As you can see in xml I get more fields, but the problem is the **idno** tag does not have **type="web"** parameter and **ptr** tag does have the paramter **target** instead of **type** and tthe recover url is a value of a parameter instead of a text between a tags.

By the way, my training data does not have error or rare characters...
kermitt2 commented 2 years ago

Hello !

The encoding of the results follows the TEI, so URL are encoded like this by definition:

<ptr target="https://www.redalyc.org/articulo.oa?id=552656559008" /> 

<ptr> has no type, and target URL is defined by the @target attribute. Why do you think it is a problem?

Maybe I can stress that the encoding of the training data is different from the encoding of the final processed result. Grobid parsing results are metadata, so normalized and independent from a particular order/presentation/serialization. It's the format expected by a catalogue for instance.

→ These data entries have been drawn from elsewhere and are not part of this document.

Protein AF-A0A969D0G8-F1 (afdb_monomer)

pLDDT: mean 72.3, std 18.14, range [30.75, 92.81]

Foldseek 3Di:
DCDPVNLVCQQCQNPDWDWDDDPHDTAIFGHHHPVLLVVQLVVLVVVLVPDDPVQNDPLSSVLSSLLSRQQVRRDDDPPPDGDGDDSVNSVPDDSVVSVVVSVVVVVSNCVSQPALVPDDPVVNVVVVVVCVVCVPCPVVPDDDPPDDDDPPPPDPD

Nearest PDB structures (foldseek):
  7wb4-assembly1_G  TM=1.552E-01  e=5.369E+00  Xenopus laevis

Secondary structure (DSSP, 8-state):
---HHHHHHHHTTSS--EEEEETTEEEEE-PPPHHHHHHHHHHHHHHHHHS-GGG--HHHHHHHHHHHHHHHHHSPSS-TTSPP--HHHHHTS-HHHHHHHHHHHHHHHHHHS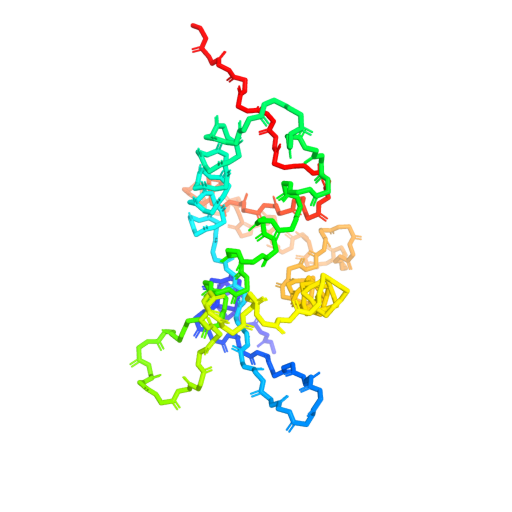--GGGS-HHHHHHHHHHHHH-TTSGGG------SSSPPP-----

Sequence (157 aa):
MVEFAQLENMRLGVDYKAPVQLRGFTLTLRPLSVAETIQICSEVNQEWLKLPEFARTGIMQNTLMAQKTLVKASTPSPDIYSPQITEMVLQNMTPDEIIFLYNEYRIICERVNPSLEELPRDKLDELVEEIKKNKFTRDRLIFFAIGESCPPFIKQS

Solvent-accessible surface area (backbone atoms only — not comparable to full-atom values): 9476 Å² total; per-residue (Å²): 132,84,52,70,68,55,52,51,32,29,42,51,27,74,75,37,71,46,80,46,78,56,98,91,44,79,38,50,36,27,42,64,31,68,70,56,50,52,48,45,55,52,52,42,50,56,53,49,69,71,45,58,76,94,64,63,42,72,67,51,52,52,49,49,44,38,50,53,49,49,32,58,24,18,51,69,70,95,64,89,78,68,75,59,51,46,71,72,59,57,71,74,47,55,71,68,57,50,51,49,53,40,48,54,51,48,55,55,40,41,74,61,54,63,57,77,86,76,48,57,66,73,59,48,53,52,52,52,53,54,46,66,73,37,72,83,48,62,90,65,68,79,80,81,77,93,61,84,73,82,76,76,84,74,77,84,124

Radius of gyration: 17.48 Å; Cα contacts (8 Å, |Δi|>4): 129; chains: 1; bounding box: 47×29×49 Å

Structure (mmCIF, N/CA/C/O backbone):
data_AF-A0A969D0G8-F1
#
_entry.id   AF-A0A969D0G8-F1
#
loop_
_atom_site.group_PDB
_atom_site.id
_atom_site.type_symbol
_atom_site.label_atom_id
_atom_site.label_alt_id
_atom_site.label_comp_id
_atom_site.label_asym_id
_atom_site.label_entity_id
_atom_site.label_seq_id
_atom_site.pdbx_PDB_ins_code
_atom_site.Cartn_x
_atom_site.Cartn_y
_atom_site.Cartn_z
_atom_site.occupancy
_atom_site.B_iso_or_equiv
_atom_site.auth_seq_id
_atom_site.auth_comp_id
_atom_site.auth_asym_id
_atom_site.auth_atom_id
_atom_site.pdbx_PDB_model_num
ATOM 1 N N . MET A 1 1 ? 11.015 -8.004 -25.231 1.00 43.97 1 MET A N 1
ATOM 2 C CA . MET A 1 1 ? 11.940 -7.316 -24.310 1.00 43.97 1 MET A CA 1
ATOM 3 C C . MET A 1 1 ? 11.151 -6.198 -23.665 1.00 43.97 1 MET A C 1
ATOM 5 O O . MET A 1 1 ? 10.588 -5.410 -24.405 1.00 43.97 1 MET A O 1
ATOM 9 N N . VAL A 1 2 ? 11.007 -6.201 -22.340 1.00 47.03 2 VAL A N 1
ATOM 10 C CA . VAL A 1 2 ? 10.429 -5.062 -21.608 1.00 47.03 2 VAL A CA 1
ATOM 11 C C . VAL A 1 2 ? 11.607 -4.140 -21.325 1.00 47.03 2 VAL A C 1
ATOM 13 O O . VAL A 1 2 ? 12.537 -4.559 -20.638 1.00 47.03 2 VAL A O 1
ATOM 16 N N . GLU A 1 3 ? 11.633 -2.966 -21.950 1.00 57.12 3 GLU A N 1
ATOM 17 C CA . GLU A 1 3 ? 12.710 -1.987 -21.772 1.00 57.12 3 GLU A CA 1
ATOM 18 C C . GLU A 1 3 ? 12.730 -1.501 -20.314 1.00 57.12 3 GLU A C 1
ATOM 20 O O . GLU A 1 3 ? 11.678 -1.364 -19.691 1.00 57.12 3 GLU A O 1
ATOM 25 N N . PHE A 1 4 ? 13.911 -1.239 -19.748 1.00 56.66 4 PHE A N 1
ATOM 26 C CA . PHE A 1 4 ? 14.074 -0.798 -18.352 1.00 56.66 4 PHE A CA 1
ATOM 27 C C . PHE A 1 4 ? 13.173 0.402 -17.997 1.00 56.66 4 PHE A C 1
ATOM 29 O O . PHE A 1 4 ? 12.558 0.430 -16.931 1.00 56.66 4 PHE A O 1
ATOM 36 N N . ALA A 1 5 ? 12.994 1.331 -18.941 1.00 54.06 5 ALA A N 1
ATOM 37 C CA . ALA A 1 5 ? 12.081 2.467 -18.816 1.00 54.06 5 ALA A CA 1
ATOM 38 C C . ALA A 1 5 ? 10.612 2.047 -18.606 1.00 54.06 5 ALA A C 1
ATOM 40 O O . ALA A 1 5 ? 9.887 2.676 -17.842 1.00 54.06 5 ALA A O 1
ATOM 41 N N . GLN A 1 6 ? 10.175 0.950 -19.229 1.00 53.09 6 GLN A N 1
ATOM 42 C CA . GLN A 1 6 ? 8.824 0.418 -19.072 1.00 53.09 6 GLN A CA 1
ATOM 43 C C . GLN A 1 6 ? 8.626 -0.183 -17.672 1.00 53.09 6 GLN A C 1
ATOM 45 O O . GLN A 1 6 ? 7.594 0.047 -17.050 1.00 53.09 6 GLN A O 1
ATOM 50 N N . LEU A 1 7 ? 9.629 -0.882 -17.126 1.00 57.88 7 LEU A N 1
ATOM 51 C CA . LEU A 1 7 ? 9.601 -1.360 -15.735 1.00 57.88 7 LEU A CA 1
ATOM 52 C C . LEU A 1 7 ? 9.596 -0.203 -14.728 1.00 57.88 7 LEU A C 1
ATOM 54 O O . LEU A 1 7 ? 8.878 -0.260 -13.731 1.00 57.88 7 LEU A O 1
ATOM 58 N N . GLU A 1 8 ? 10.359 0.859 -14.983 1.00 58.69 8 GLU A N 1
ATOM 59 C CA . GLU A 1 8 ? 10.388 2.049 -14.128 1.00 58.69 8 GLU A CA 1
ATOM 60 C C . GLU A 1 8 ? 9.043 2.794 -14.162 1.00 58.69 8 GLU A C 1
ATOM 62 O O . GLU A 1 8 ? 8.497 3.122 -13.109 1.00 58.69 8 GLU A O 1
ATOM 67 N N . ASN A 1 9 ? 8.422 2.939 -15.336 1.00 58.00 9 ASN A N 1
ATOM 68 C CA . ASN A 1 9 ? 7.080 3.513 -15.466 1.00 58.00 9 ASN A CA 1
ATOM 69 C C . ASN A 1 9 ? 5.995 2.670 -14.780 1.00 58.00 9 ASN A C 1
ATOM 71 O O . ASN A 1 9 ? 5.063 3.220 -14.185 1.00 58.00 9 ASN A O 1
ATOM 75 N N . MET A 1 10 ? 6.103 1.338 -14.832 1.00 59.94 10 MET A N 1
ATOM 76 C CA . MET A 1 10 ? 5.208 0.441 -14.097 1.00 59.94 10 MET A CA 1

Training data follow the input (for instance noisy token sequences from a PDF) and thus are not normalized. As they follow exactly the input string, the encoding is "inline", identifying spans to be extracted, so content is never in an attribute (XML attributes must be normalized to avoid XML failures).

To generate pre-annotated training data format, you can use the batch method createTraining, which produces inline annotations on the exact input reference strings.

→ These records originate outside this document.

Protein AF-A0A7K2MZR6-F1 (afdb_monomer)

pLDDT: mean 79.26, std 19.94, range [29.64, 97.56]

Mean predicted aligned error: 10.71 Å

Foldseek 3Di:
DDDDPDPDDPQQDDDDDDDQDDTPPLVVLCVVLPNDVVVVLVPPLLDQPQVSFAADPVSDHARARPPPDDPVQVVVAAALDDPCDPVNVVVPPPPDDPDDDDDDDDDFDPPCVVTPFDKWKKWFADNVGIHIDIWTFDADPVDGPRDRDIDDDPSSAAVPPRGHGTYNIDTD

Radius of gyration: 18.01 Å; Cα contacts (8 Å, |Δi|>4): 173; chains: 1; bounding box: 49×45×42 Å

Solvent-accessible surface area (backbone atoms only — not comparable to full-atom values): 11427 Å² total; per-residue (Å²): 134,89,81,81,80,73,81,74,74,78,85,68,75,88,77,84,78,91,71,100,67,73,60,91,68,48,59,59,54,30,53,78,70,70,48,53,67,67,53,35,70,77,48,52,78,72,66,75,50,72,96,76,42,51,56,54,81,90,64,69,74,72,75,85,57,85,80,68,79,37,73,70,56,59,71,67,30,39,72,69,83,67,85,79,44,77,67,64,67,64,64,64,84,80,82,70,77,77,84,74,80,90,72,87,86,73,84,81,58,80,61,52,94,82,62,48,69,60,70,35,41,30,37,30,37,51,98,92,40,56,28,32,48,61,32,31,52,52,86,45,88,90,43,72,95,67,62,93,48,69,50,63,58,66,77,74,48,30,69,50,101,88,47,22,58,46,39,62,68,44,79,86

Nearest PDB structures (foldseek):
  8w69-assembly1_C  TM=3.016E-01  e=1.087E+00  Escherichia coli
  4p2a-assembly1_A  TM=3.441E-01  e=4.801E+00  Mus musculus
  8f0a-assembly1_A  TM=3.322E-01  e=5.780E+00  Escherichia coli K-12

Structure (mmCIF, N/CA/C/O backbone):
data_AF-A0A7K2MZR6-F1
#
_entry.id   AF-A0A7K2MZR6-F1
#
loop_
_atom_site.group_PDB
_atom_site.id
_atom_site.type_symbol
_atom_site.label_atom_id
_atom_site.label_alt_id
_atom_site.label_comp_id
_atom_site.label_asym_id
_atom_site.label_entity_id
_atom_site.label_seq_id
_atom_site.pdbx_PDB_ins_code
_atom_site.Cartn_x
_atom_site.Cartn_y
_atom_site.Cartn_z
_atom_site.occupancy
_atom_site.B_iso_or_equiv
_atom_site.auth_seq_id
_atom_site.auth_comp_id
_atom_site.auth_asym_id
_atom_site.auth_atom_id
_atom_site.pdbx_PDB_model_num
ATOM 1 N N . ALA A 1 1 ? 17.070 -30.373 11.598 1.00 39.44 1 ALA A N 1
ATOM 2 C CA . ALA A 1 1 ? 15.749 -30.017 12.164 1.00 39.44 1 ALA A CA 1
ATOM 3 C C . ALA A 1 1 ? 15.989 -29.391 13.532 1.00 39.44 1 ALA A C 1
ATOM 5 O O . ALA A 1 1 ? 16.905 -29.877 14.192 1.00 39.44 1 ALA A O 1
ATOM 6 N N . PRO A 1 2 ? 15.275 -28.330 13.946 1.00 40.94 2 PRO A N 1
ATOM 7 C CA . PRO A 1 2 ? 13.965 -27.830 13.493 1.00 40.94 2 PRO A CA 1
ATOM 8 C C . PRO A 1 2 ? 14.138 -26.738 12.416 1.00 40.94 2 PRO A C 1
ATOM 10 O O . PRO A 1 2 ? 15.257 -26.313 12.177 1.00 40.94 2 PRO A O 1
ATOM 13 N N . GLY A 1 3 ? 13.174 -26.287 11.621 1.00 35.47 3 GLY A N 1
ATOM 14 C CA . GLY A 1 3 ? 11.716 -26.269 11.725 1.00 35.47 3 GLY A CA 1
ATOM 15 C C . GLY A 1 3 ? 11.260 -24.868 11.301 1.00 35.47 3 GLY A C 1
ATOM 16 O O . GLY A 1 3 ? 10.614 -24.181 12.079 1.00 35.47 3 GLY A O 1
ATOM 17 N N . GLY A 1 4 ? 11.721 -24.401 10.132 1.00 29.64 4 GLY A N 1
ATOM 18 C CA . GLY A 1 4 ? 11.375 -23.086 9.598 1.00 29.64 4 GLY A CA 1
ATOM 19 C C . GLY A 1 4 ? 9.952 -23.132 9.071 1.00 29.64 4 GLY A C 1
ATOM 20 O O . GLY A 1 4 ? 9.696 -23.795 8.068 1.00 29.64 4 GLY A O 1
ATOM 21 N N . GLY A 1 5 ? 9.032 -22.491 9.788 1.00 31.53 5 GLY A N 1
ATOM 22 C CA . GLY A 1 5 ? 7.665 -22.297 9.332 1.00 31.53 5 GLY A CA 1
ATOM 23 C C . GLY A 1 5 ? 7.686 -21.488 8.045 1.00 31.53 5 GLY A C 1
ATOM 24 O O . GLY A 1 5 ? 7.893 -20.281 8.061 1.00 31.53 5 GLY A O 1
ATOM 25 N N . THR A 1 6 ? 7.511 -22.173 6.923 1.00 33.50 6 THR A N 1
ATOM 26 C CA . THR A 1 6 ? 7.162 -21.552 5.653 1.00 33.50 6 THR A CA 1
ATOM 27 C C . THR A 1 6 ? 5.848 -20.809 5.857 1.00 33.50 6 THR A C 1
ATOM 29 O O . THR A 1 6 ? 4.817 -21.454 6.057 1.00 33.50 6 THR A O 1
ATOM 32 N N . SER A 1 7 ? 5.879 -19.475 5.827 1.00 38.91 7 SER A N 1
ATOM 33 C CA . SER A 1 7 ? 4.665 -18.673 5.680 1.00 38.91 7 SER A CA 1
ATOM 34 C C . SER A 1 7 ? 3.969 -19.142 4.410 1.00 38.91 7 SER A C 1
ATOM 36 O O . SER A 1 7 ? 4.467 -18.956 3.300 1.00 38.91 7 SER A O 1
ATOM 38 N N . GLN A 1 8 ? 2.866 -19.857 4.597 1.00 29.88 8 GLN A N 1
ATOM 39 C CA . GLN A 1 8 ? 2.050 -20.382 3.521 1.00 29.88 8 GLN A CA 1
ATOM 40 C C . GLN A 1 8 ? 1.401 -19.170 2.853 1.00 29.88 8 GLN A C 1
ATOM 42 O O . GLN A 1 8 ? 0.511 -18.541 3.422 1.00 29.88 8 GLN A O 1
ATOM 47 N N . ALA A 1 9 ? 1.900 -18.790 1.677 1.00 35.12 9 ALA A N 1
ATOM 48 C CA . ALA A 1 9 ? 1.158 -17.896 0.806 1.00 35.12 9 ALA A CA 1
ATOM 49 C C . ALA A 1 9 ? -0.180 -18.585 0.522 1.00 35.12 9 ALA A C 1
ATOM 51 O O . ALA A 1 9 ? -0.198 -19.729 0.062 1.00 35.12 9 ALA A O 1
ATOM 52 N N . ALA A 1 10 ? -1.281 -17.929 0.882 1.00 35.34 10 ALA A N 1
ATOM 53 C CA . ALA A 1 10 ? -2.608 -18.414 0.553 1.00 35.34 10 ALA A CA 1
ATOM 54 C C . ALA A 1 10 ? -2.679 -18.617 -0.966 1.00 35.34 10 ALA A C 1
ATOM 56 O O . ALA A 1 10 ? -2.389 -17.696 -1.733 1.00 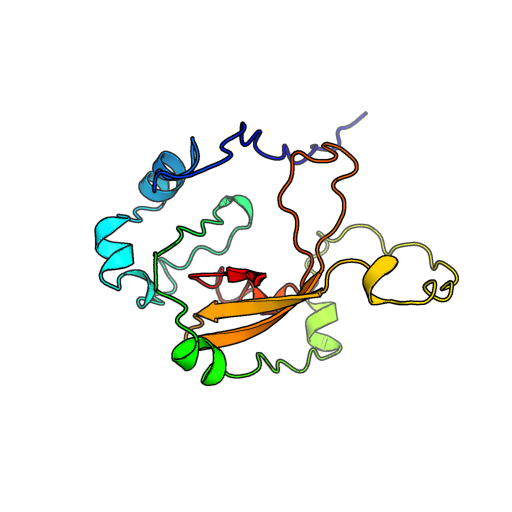35.34 10 ALA A O 1
ATOM 57 N N . ASP A 1 11 ? -3.015 -19.837 -1.377 1.00 33.06 11 ASP A N 1
ATOM 58 C CA . ASP A 1 11 ? -3.283 -20.201 -2.763 1.00 33.06 11 ASP A CA 1
ATOM 59 C C . ASP A 1 11 ? -4.546 -19.445 -3.197 1.00 33.06 11 ASP A C 1
ATOM 61 O O . ASP A 1 11 ? -5.672 -19.854 -2.910 1.00 33.06 11 ASP A O 1
ATOM 65 N N . VAL A 1 12 ? -4.363 -18.264 -3.789 1.00 40.34 12 VAL A N 1
ATOM 66 C CA . VAL A 1 12 ? -5.459 -17.537 -4.427 1.00 40.34 12 VAL A CA 1
ATOM 67 C C . VAL A 1 12 ? -5.521 -18.040 -5.856 1.00 40.34 12 VAL A C 1
ATOM 69 O O . VAL A 1 12 ? -4.797 -17.579 -6.739 1.00 40.34 12 VAL A O 1
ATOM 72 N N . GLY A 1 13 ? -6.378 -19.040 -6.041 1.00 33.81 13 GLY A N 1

rodyoukai commented 2 years ago

I understand, the ptr tag now is clear for me, I appreciate the explanation about the diference of input and output data.

But the ISSN parameter in idno tag is not working for me...

<biblStruct >
    <analytic>
        <title level="a" type="main">Las economías de las zonas metropolitanas de México en los albores del siglo xxi</title>
        <author>
            <persName>
                <forename type="first">Trejo</forename>
                <surname>Nieto</surname>
            </persName>
        </author>
        <author>
            <persName>
                <forename type="first">Alejandra</forename>
            </persName>
        </author>
        <ptr target="https://www.redalyc.org/articulo.oa?id=31230011001" />
    </analytic>
    <monogr>
        <title level="j">Estudios Demográficos y Urbanos</title>
        <idno type="ISSN">0186-7210</idno>
        <imprint>
            <biblScope unit="volume">28</biblScope>
            <biblScope unit="issue">3</biblScope>
            <biblScope unit="page" from="545" to="591" />
            <date type="published" when="2013" />
        </imprint>
    </monogr>
</biblStruct>

In your example (above) type parameter exists in idno tag...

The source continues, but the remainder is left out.